### Description of the task
Going down the listing below, print exactly each line from the one with "ATOM 74 O O" up to and including the one with "ATOM 76 C CA", and skip the rest.

○ ○ ○ ○ ○

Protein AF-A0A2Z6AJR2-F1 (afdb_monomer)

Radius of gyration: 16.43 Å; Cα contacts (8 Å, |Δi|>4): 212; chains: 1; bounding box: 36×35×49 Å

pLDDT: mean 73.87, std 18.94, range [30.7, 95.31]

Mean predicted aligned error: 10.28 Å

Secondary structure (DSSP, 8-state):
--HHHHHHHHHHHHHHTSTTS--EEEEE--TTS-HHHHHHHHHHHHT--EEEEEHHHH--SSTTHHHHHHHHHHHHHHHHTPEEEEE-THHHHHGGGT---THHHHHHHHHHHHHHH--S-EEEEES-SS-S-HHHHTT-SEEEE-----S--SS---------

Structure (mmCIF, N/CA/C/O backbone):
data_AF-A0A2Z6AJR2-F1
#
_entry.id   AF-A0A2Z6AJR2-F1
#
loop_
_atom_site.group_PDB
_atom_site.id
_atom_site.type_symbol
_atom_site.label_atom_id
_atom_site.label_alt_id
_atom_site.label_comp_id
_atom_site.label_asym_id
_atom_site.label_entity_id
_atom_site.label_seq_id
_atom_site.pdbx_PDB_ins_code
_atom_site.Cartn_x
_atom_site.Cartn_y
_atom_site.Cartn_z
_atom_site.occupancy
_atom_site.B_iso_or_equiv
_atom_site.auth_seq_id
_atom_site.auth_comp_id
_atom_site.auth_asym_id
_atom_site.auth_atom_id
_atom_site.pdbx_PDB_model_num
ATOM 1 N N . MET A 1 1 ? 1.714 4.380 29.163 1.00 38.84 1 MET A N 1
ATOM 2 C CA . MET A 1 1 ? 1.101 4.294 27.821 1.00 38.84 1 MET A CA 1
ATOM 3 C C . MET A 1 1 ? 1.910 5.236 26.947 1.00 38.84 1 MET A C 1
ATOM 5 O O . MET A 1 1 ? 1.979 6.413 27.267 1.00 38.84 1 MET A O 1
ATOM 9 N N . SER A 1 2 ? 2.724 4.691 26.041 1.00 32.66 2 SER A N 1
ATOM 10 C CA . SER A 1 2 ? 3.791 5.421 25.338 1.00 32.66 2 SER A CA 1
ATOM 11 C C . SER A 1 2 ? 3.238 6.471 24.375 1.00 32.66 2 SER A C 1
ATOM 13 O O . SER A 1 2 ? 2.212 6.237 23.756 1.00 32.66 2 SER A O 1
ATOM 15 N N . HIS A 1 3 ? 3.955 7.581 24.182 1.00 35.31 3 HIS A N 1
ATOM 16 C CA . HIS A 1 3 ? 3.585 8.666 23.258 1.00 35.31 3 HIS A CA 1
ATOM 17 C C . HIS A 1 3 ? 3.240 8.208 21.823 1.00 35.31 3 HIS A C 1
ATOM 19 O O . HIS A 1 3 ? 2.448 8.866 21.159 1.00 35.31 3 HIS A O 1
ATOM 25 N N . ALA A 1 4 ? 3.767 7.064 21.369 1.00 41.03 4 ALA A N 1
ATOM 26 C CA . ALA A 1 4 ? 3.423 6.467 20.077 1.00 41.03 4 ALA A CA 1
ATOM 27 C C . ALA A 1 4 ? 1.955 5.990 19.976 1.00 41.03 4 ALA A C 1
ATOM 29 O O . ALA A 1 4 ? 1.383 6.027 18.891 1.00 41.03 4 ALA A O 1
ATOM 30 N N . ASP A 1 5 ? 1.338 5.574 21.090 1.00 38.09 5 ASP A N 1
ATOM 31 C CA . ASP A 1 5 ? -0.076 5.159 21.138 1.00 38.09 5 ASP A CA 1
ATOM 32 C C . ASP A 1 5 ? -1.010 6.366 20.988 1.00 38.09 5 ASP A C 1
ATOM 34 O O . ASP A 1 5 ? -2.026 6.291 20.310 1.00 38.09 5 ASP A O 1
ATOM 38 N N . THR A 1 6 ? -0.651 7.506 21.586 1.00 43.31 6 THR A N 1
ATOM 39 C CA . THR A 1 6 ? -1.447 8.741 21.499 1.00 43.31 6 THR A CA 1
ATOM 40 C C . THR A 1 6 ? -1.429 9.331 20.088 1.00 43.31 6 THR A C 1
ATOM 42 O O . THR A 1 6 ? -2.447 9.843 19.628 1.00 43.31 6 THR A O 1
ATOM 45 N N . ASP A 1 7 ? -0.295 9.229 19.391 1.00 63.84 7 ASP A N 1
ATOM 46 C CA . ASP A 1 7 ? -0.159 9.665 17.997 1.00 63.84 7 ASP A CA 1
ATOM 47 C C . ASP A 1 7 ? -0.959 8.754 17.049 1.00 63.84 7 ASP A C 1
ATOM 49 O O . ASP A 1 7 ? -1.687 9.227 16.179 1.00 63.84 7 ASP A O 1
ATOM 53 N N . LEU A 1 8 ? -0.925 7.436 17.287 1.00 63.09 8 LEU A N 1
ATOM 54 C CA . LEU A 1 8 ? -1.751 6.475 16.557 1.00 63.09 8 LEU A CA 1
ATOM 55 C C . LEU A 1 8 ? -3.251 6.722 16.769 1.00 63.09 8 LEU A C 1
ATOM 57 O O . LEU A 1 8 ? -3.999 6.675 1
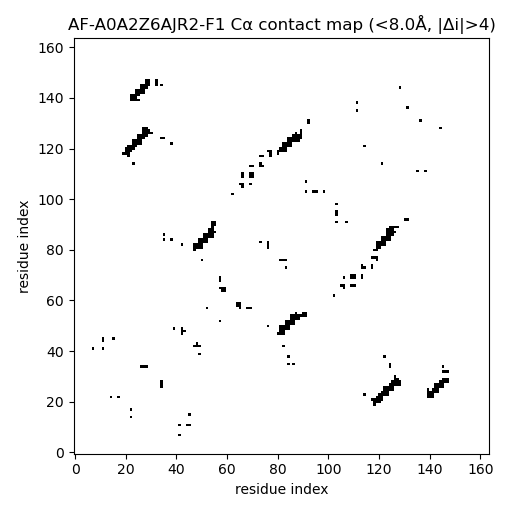5.798 1.00 63.09 8 LEU A O 1
ATOM 61 N N . GLU A 1 9 ? -3.692 6.979 18.001 1.00 63.09 9 GLU A N 1
ATOM 62 C CA . GLU A 1 9 ? -5.108 7.219 18.300 1.00 63.09 9 GLU A CA 1
ATOM 63 C C . GLU A 1 9 ? -5.603 8.490 17.596 1.00 63.09 9 GLU A C 1
ATOM 65 O O . GLU A 1 9 ? -6.628 8.475 16.916 1.00 63.09 9 GLU A O 1
ATOM 70 N N . ALA A 1 10 ? -4.823 9.574 17.660 1.00 68.50 10 ALA A N 1
ATOM 71 C CA . ALA A 1 10 ? -5.131 10.812 16.953 1.00 68.50 10 ALA A CA 1
ATOM 72 C C . ALA A 1 10 ? -5.122 10.628 15.425 1.00 68.50 10 ALA A C 1
ATOM 74 O O . ALA A 1 10 ? -5.982 11.172 14.730 1.00 68.50 10 ALA A O 1
ATOM 75 N N . LEU A 1 11 ? -4.176 9.851 14.887 1.00 71.19 11 LEU A N 1
ATOM 76 C CA . LEU A 1 11 ? -4.104 9.521 13.465 1.00 71.19 11 LEU A CA 1
ATOM 77 C C . LEU A 1 11 ? -5.323 8.713 13.019 1.00 71.19 11 LEU A C 1
ATOM 79 O O . LEU A 1 11 ? -5.973 9.086 12.045 1.00 71.19 11 LEU A O 1
ATOM 83
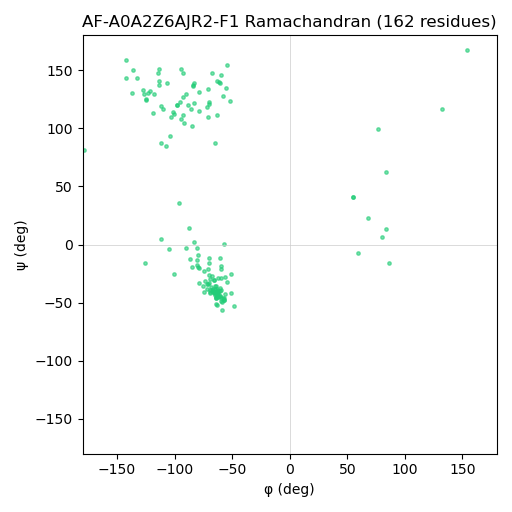 N N . ALA A 1 12 ? -5.642 7.636 13.738 1.00 68.75 12 ALA A N 1
ATOM 84 C CA . ALA A 1 12 ? -6.789 6.789 13.459 1.00 68.75 12 ALA A CA 1
ATOM 85 C C . ALA A 1 12 ? -8.067 7.627 13.479 1.00 68.75 12 ALA A C 1
ATOM 87 O O . ALA A 1 12 ? -8.808 7.619 12.508 1.00 68.75 12 ALA A O 1
ATOM 88 N N . GLN A 1 13 ? -8.261 8.457 14.505 1.00 68.75 13 GLN A N 1
ATOM 89 C CA . GLN A 1 13 ? -9.441 9.306 14.638 1.00 68.75 13 GLN A CA 1
ATOM 90 C C . GLN A 1 13 ? -9.554 10.359 13.522 1.00 68.75 13 GLN A C 1
ATOM 92 O O . GLN A 1 13 ? -10.650 10.622 13.029 1.00 68.75 13 GLN A O 1
ATOM 97 N N . ARG A 1 14 ? -8.431 10.922 13.052 1.00 68.62 14 ARG A N 1
ATOM 98 C CA . ARG A 1 14 ? -8.404 11.810 11.874 1.00 68.62 14 ARG A CA 1
ATOM 99 C C . ARG A 1 14 ? -8.760 11.078 10.583 1.00 68.62 14 ARG A C 1
ATOM 101 O O . ARG A 1 14 ? -9.447 11.651 9.742 1.00 68.62 14 ARG A O 1
ATOM 108 N N . LEU A 1 15 ? -8.299 9.840 10.431 1.00 70.81 15 LEU A N 1
ATOM 109 C CA . LEU A 1 15 ? -8.597 8.993 9.278 1.00 70.81 15 LEU A CA 1
ATOM 110 C C . LEU A 1 15 ? -10.056 8.516 9.278 1.00 70.81 15 LEU A C 1
ATOM 112 O O . LEU A 1 15 ? -10.661 8.448 8.212 1.00 70.81 15 LEU A O 1
ATOM 116 N N . SER A 1 16 ? -10.642 8.272 10.454 1.00 64.62 16 SER A N 1
ATOM 117 C CA . SER A 1 16 ? -12.057 7.912 10.624 1.00 64.62 16 SER A CA 1
ATOM 118 C C . SER A 1 16 ? -13.018 9.037 10.238 1.00 64.62 16 SER A C 1
ATOM 120 O O . SER A 1 16 ? -14.134 8.772 9.803 1.00 64.62 16 SER A O 1
ATOM 122 N N . CYS A 1 17 ? -12.604 10.295 10.413 1.00 57.19 17 CYS A N 1
ATOM 123 C CA . CYS A 1 17 ? -13.417 11.478 10.112 1.00 57.19 17 CYS A CA 1
ATOM 124 C C . CYS A 1 17 ? -13.237 11.996 8.674 1.00 57.19 17 CYS A C 1
ATOM 126 O O . CYS A 1 17 ? -13.886 12.975 8.300 1.00 57.19 17 CYS A O 1
ATOM 128 N N . ALA A 1 18 ? -12.347 11.391 7.878 1.00 58.50 18 ALA A N 1
ATOM 129 C CA . ALA A 1 18 ? -12.152 11.776 6.487 1.00 58.50 18 ALA A CA 1
ATOM 130 C C . ALA A 1 18 ? -13.390 11.366 5.665 1.00 58.50 18 ALA A C 1
ATOM 132 O O . ALA A 1 18 ? -13.766 10.191 5.668 1.00 58.50 18 ALA A O 1
ATOM 133 N N . PRO A 1 19 ? -14.051 12.315 4.981 1.00 47.84 19 PRO A N 1
ATOM 134 C CA . PRO A 1 19 ? -15.297 12.042 4.289 1.00 47.84 19 PRO A CA 1
ATOM 135 C C . PRO A 1 19 ? -15.005 11.166 3.061 1.00 47.84 19 PRO A C 1
ATOM 137 O O . PRO A 1 19 ? -14.409 11.619 2.092 1.00 47.84 19 PRO A O 1
ATOM 140 N N . GLU A 1 20 ? -15.437 9.906 3.126 1.00 49.94 20 GLU A N 1
ATOM 141 C CA . GLU A 1 20 ? -15.559 8.958 2.005 1.00 49.94 20 GLU A CA 1
ATOM 142 C C . GLU A 1 20 ? -14.283 8.183 1.586 1.00 49.94 20 GLU A C 1
ATOM 144 O O . GLU A 1 20 ? -13.809 8.233 0.456 1.00 49.94 20 GLU A O 1
ATOM 149 N N . HIS A 1 21 ? -13.779 7.381 2.535 1.00 56.53 21 HIS A N 1
ATOM 150 C CA . HIS A 1 21 ? -13.066 6.088 2.403 1.00 56.53 21 HIS A CA 1
ATOM 151 C C . HIS A 1 21 ? -11.756 5.964 1.597 1.00 56.53 21 HIS A C 1
ATOM 153 O O . HIS A 1 21 ? -11.123 4.918 1.694 1.00 56.53 21 HIS A O 1
ATOM 159 N N . GLY A 1 22 ? -11.277 6.975 0.874 1.00 70.06 22 GLY A N 1
ATOM 160 C CA . GLY A 1 22 ? -10.010 6.894 0.128 1.00 70.06 22 GLY A CA 1
ATOM 161 C C . GLY A 1 22 ? -8.881 7.716 0.750 1.00 70.06 22 GLY A C 1
ATOM 162 O O . GLY A 1 22 ? -8.650 8.847 0.330 1.00 70.06 22 GLY A O 1
ATOM 163 N N . TRP A 1 23 ? -8.150 7.178 1.730 1.00 84.50 23 TRP A N 1
ATOM 164 C CA . TRP A 1 23 ? -6.893 7.781 2.197 1.00 84.50 23 TRP A CA 1
ATOM 165 C C . TRP A 1 23 ? -5.708 6.874 1.896 1.00 84.50 23 TRP A C 1
ATOM 167 O O . TRP A 1 23 ? -5.820 5.649 1.909 1.00 84.50 23 TRP A O 1
ATOM 177 N N . SER A 1 24 ? -4.554 7.485 1.639 1.00 87.50 24 SER A N 1
ATOM 178 C CA . SER A 1 24 ? -3.315 6.766 1.355 1.00 87.50 24 SER A CA 1
ATOM 179 C C . SER A 1 24 ? -2.222 7.129 2.356 1.00 87.50 24 SER A C 1
ATOM 181 O O . SER A 1 24 ? -1.970 8.302 2.641 1.00 87.50 24 SER A O 1
ATOM 183 N N . LEU A 1 25 ? -1.557 6.111 2.893 1.00 88.38 25 LEU A N 1
ATOM 184 C CA . LEU A 1 25 ? -0.506 6.251 3.891 1.00 88.38 25 LEU A CA 1
ATOM 185 C C . LEU A 1 25 ? 0.772 5.562 3.416 1.00 88.38 25 LEU A C 1
ATOM 187 O O . LEU A 1 25 ? 0.787 4.371 3.113 1.00 88.38 25 LEU A O 1
ATOM 191 N N . LEU A 1 26 ? 1.868 6.311 3.393 1.00 87.81 26 LEU A N 1
ATOM 192 C CA . LEU A 1 26 ? 3.196 5.764 3.153 1.00 87.81 26 LEU A CA 1
ATOM 193 C C . LEU A 1 26 ? 3.924 5.549 4.481 1.00 87.81 26 LEU A C 1
ATOM 195 O O . LEU A 1 26 ? 4.194 6.509 5.205 1.00 87.81 26 LEU A O 1
ATOM 199 N N . LEU A 1 27 ? 4.297 4.303 4.763 1.00 88.38 27 LEU A N 1
ATOM 200 C CA . LEU A 1 27 ? 5.161 3.931 5.8
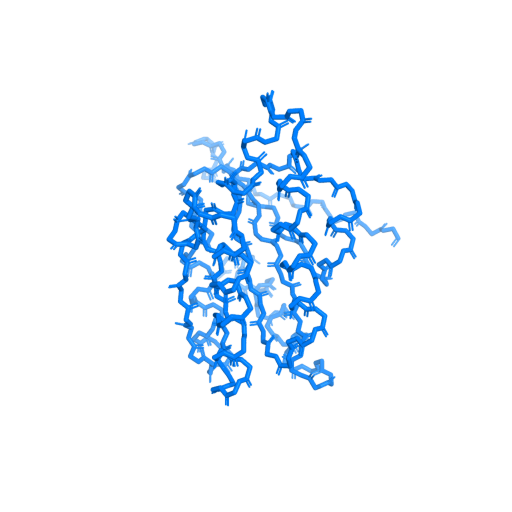80 1.00 88.38 27 LEU A CA 1
ATOM 201 C C . LEU A 1 27 ? 6.579 3.702 5.356 1.00 88.38 27 LEU A C 1
ATOM 203 O O . LEU A 1 27 ? 6.841 2.732 4.643 1.00 88.38 27 LEU A O 1
ATOM 207 N N . SER A 1 28 ? 7.515 4.568 5.723 1.00 86.12 28 SER A N 1
ATOM 208 C CA . SER A 1 28 ? 8.923 4.446 5.335 1.00 86.12 28 SER A CA 1
ATOM 209 C C . SER A 1 28 ? 9.799 4.165 6.553 1.00 86.12 28 SER A C 1
ATOM 211 O O . SER A 1 28 ? 9.448 4.535 7.665 1.00 86.12 28 SER A O 1
ATOM 213 N N . GLY A 1 29 ? 10.924 3.469 6.395 1.00 84.81 29 GLY A N 1
ATOM 214 C CA . GLY A 1 29 ? 11.866 3.244 7.501 1.00 84.81 29 GLY A CA 1
ATOM 215 C C . GLY A 1 29 ? 12.700 1.978 7.344 1.00 84.81 29 GLY A C 1
ATOM 216 O O . GLY A 1 29 ? 12.342 1.132 6.528 1.00 84.81 29 GLY A O 1
ATOM 217 N N . PRO A 1 30 ? 13.767 1.775 8.134 1.00 81.00 30 PRO A N 1
ATOM 218 C CA . PRO A 1 30 ? 14.598 0.572 8.056 1.00 81.00 30 PRO A CA 1
ATOM 219 C C . PRO A 1 30 ? 13.800 -0.732 8.196 1.00 81.00 30 PRO A C 1
ATOM 221 O O . PRO A 1 30 ? 12.721 -0.762 8.803 1.00 81.00 30 PRO A O 1
ATOM 224 N N . SER A 1 31 ? 14.326 -1.829 7.647 1.00 80.75 31 SER A N 1
ATOM 225 C CA . SER A 1 31 ? 13.728 -3.157 7.839 1.00 80.75 31 SER A CA 1
ATOM 226 C C . SER A 1 31 ? 13.683 -3.517 9.331 1.00 80.75 31 SER A C 1
ATOM 228 O O . SER A 1 31 ? 14.546 -3.106 10.104 1.00 80.75 31 SER A O 1
ATOM 230 N N . GLY A 1 32 ? 12.648 -4.246 9.755 1.00 78.56 32 GLY A N 1
ATOM 231 C CA . GLY A 1 32 ? 12.475 -4.650 11.157 1.00 78.56 32 GLY A CA 1
ATOM 232 C C . GLY A 1 32 ? 11.892 -3.587 12.101 1.00 78.56 32 GLY A C 1
ATOM 233 O O . GLY A 1 32 ? 11.790 -3.842 13.294 1.00 78.56 32 GLY A O 1
ATOM 234 N N . THR A 1 33 ? 11.455 -2.426 11.599 1.00 79.38 33 THR A N 1
ATOM 235 C CA . THR A 1 33 ? 10.812 -1.357 12.404 1.00 79.38 33 THR A CA 1
ATOM 236 C C . THR A 1 33 ? 9.309 -1.548 12.647 1.00 79.38 33 THR A C 1
ATOM 238 O O . THR A 1 33 ? 8.671 -0.707 13.270 1.00 79.38 33 THR A O 1
ATOM 241 N N . GLY A 1 34 ? 8.720 -2.648 12.165 1.00 84.69 34 GLY A N 1
ATOM 242 C CA . GLY A 1 34 ? 7.313 -2.974 12.419 1.00 84.69 34 GLY A CA 1
ATOM 243 C C . GLY A 1 34 ? 6.293 -2.306 11.490 1.00 84.69 34 GLY A C 1
ATOM 244 O O . GLY A 1 34 ? 5.107 -2.390 11.775 1.00 84.69 34 GLY A O 1
ATOM 245 N N . LYS A 1 35 ? 6.699 -1.708 10.360 1.00 88.19 35 LYS A N 1
ATOM 246 C CA . LYS A 1 35 ? 5.799 -1.040 9.387 1.00 88.19 35 LYS A CA 1
ATOM 247 C C . LYS A 1 35 ? 4.578 -1.883 8.994 1.00 88.19 35 LYS A C 1
ATOM 
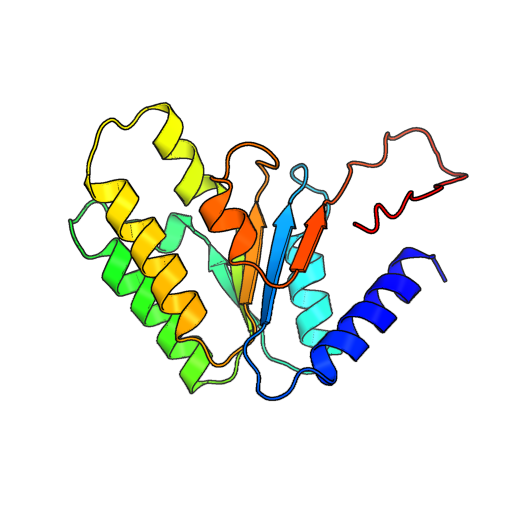249 O O . LYS A 1 35 ? 3.440 -1.447 9.133 1.00 88.19 35 LYS A O 1
ATOM 254 N N . SER A 1 36 ? 4.803 -3.122 8.563 1.00 89.50 36 SER A N 1
ATOM 255 C CA . SER A 1 36 ? 3.731 -4.030 8.134 1.00 89.50 36 SER A CA 1
ATOM 256 C C . SER A 1 36 ? 2.865 -4.505 9.309 1.00 89.50 36 SER A C 1
ATOM 258 O O . SER A 1 36 ? 1.701 -4.851 9.124 1.00 89.50 36 SER A O 1
ATOM 260 N N . ALA A 1 37 ? 3.411 -4.530 10.530 1.00 89.88 37 ALA A N 1
ATOM 261 C CA . ALA A 1 37 ? 2.642 -4.814 11.742 1.00 89.88 37 ALA A CA 1
ATOM 262 C C . ALA A 1 37 ? 1.775 -3.610 12.138 1.00 89.88 37 ALA A C 1
ATOM 264 O O . ALA A 1 37 ? 0.607 -3.787 12.468 1.00 89.88 37 ALA A O 1
ATOM 265 N N . TYR A 1 38 ? 2.314 -2.394 12.023 1.00 89.31 38 TYR A N 1
ATOM 266 C CA . TYR A 1 38 ? 1.594 -1.147 12.258 1.00 89.31 38 TYR A CA 1
ATOM 267 C C . TYR A 1 38 ? 0.406 -0.994 11.307 1.00 89.31 38 TYR A C 1
ATOM 269 O O . TYR A 1 38 ? -0.693 -0.701 11.757 1.00 89.31 38 TYR A O 1
ATOM 277 N N . ALA A 1 39 ? 0.588 -1.282 10.015 1.00 90.56 39 ALA A N 1
ATOM 278 C CA . ALA A 1 39 ? -0.499 -1.252 9.036 1.00 90.56 39 ALA A CA 1
ATOM 279 C C . ALA A 1 39 ? -1.660 -2.195 9.406 1.00 90.56 39 ALA A C 1
ATOM 281 O O . ALA A 1 39 ? -2.822 -1.795 9.387 1.00 90.56 39 ALA A O 1
ATOM 282 N N . ARG A 1 40 ? -1.345 -3.435 9.809 1.00 91.38 40 ARG A N 1
ATOM 283 C CA . ARG A 1 40 ? -2.355 -4.400 10.280 1.00 91.38 40 ARG A CA 1
ATOM 284 C C . ARG A 1 40 ? -3.024 -3.947 11.572 1.00 91.38 40 ARG A C 1
ATOM 286 O O . ARG A 1 40 ? -4.231 -4.097 11.723 1.00 91.38 40 ARG A O 1
ATOM 293 N N . HIS A 1 41 ? -2.243 -3.390 12.494 1.00 90.44 41 HIS A N 1
ATOM 294 C CA . HIS A 1 41 ? -2.766 -2.863 13.746 1.00 90.44 41 HIS A CA 1
ATOM 295 C C . HIS A 1 41 ? -3.722 -1.688 13.509 1.00 90.44 41 HIS A C 1
ATOM 297 O O . HIS A 1 41 ? -4.788 -1.645 14.116 1.00 90.44 41 HIS A O 1
ATOM 303 N N . LEU A 1 42 ? -3.389 -0.785 12.582 1.00 86.81 42 LEU A N 1
ATOM 304 C CA . LEU A 1 42 ? -4.252 0.323 12.182 1.00 86.81 42 LEU A CA 1
ATOM 305 C C . LEU A 1 42 ? -5.566 -0.182 11.569 1.00 86.81 42 LEU A C 1
ATOM 307 O O . LEU A 1 42 ? -6.625 0.285 11.974 1.00 86.81 42 LEU A O 1
ATOM 311 N N . GLY A 1 43 ? -5.521 -1.176 10.675 1.00 88.62 43 GLY A N 1
ATOM 312 C CA . GLY A 1 43 ? -6.737 -1.806 10.140 1.00 88.62 43 GLY A CA 1
ATOM 313 C C . GLY A 1 43 ? -7.630 -2.389 11.238 1.00 88.62 43 GLY A C 1
ATOM 314 O O . GLY A 1 43 ? -8.817 -2.078 11.301 1.00 88.62 43 GLY A O 1
ATOM 315 N N . ALA A 1 44 ? -7.043 -3.124 12.189 1.00 88.88 44 ALA A N 1
ATOM 316 C CA . ALA A 1 44 ? -7.776 -3.655 13.339 1.00 88.88 44 ALA A CA 1
ATOM 317 C C . ALA A 1 44 ? -8.408 -2.551 14.208 1.00 88.88 44 ALA A C 1
ATOM 319 O O . ALA A 1 44 ? -9.519 -2.724 14.704 1.00 88.88 44 ALA A O 1
ATOM 320 N N . ARG A 1 45 ? -7.731 -1.406 14.385 1.00 86.75 45 ARG A N 1
ATOM 321 C CA . ARG A 1 45 ? -8.280 -0.264 15.137 1.00 86.75 45 ARG A CA 1
ATOM 322 C C . ARG A 1 45 ? -9.396 0.467 14.416 1.00 86.75 45 ARG A C 1
ATOM 324 O O . ARG A 1 45 ? -10.325 0.922 15.072 1.00 86.75 45 ARG A O 1
ATOM 331 N N . LEU A 1 46 ? -9.320 0.545 13.096 1.00 85.69 46 LEU A N 1
ATOM 332 C CA . LEU A 1 46 ? -10.372 1.125 12.269 1.00 85.69 46 LEU A CA 1
ATOM 333 C C . LEU A 1 46 ? -11.528 0.144 12.011 1.00 85.69 46 LEU A C 1
ATOM 335 O O . LEU A 1 46 ? -12.510 0.537 11.392 1.00 85.69 46 LEU A O 1
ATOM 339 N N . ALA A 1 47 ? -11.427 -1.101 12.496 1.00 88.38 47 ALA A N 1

○ ○ ○ ○ ○

### Exercise result
ATOM 74 O O . ALA A 1 10 ? -5.982 11.172 14.730 1.00 68.50 10 ALA A O 1
ATOM 75 N N . LEU A 1 11 ? -4.176 9.851 14.887 1.00 71.19 11 LEU A N 1
ATOM 76 C CA . LEU A 1 11 ? -4.104 9.521 13.465 1.00 71.19 11 LEU A CA 1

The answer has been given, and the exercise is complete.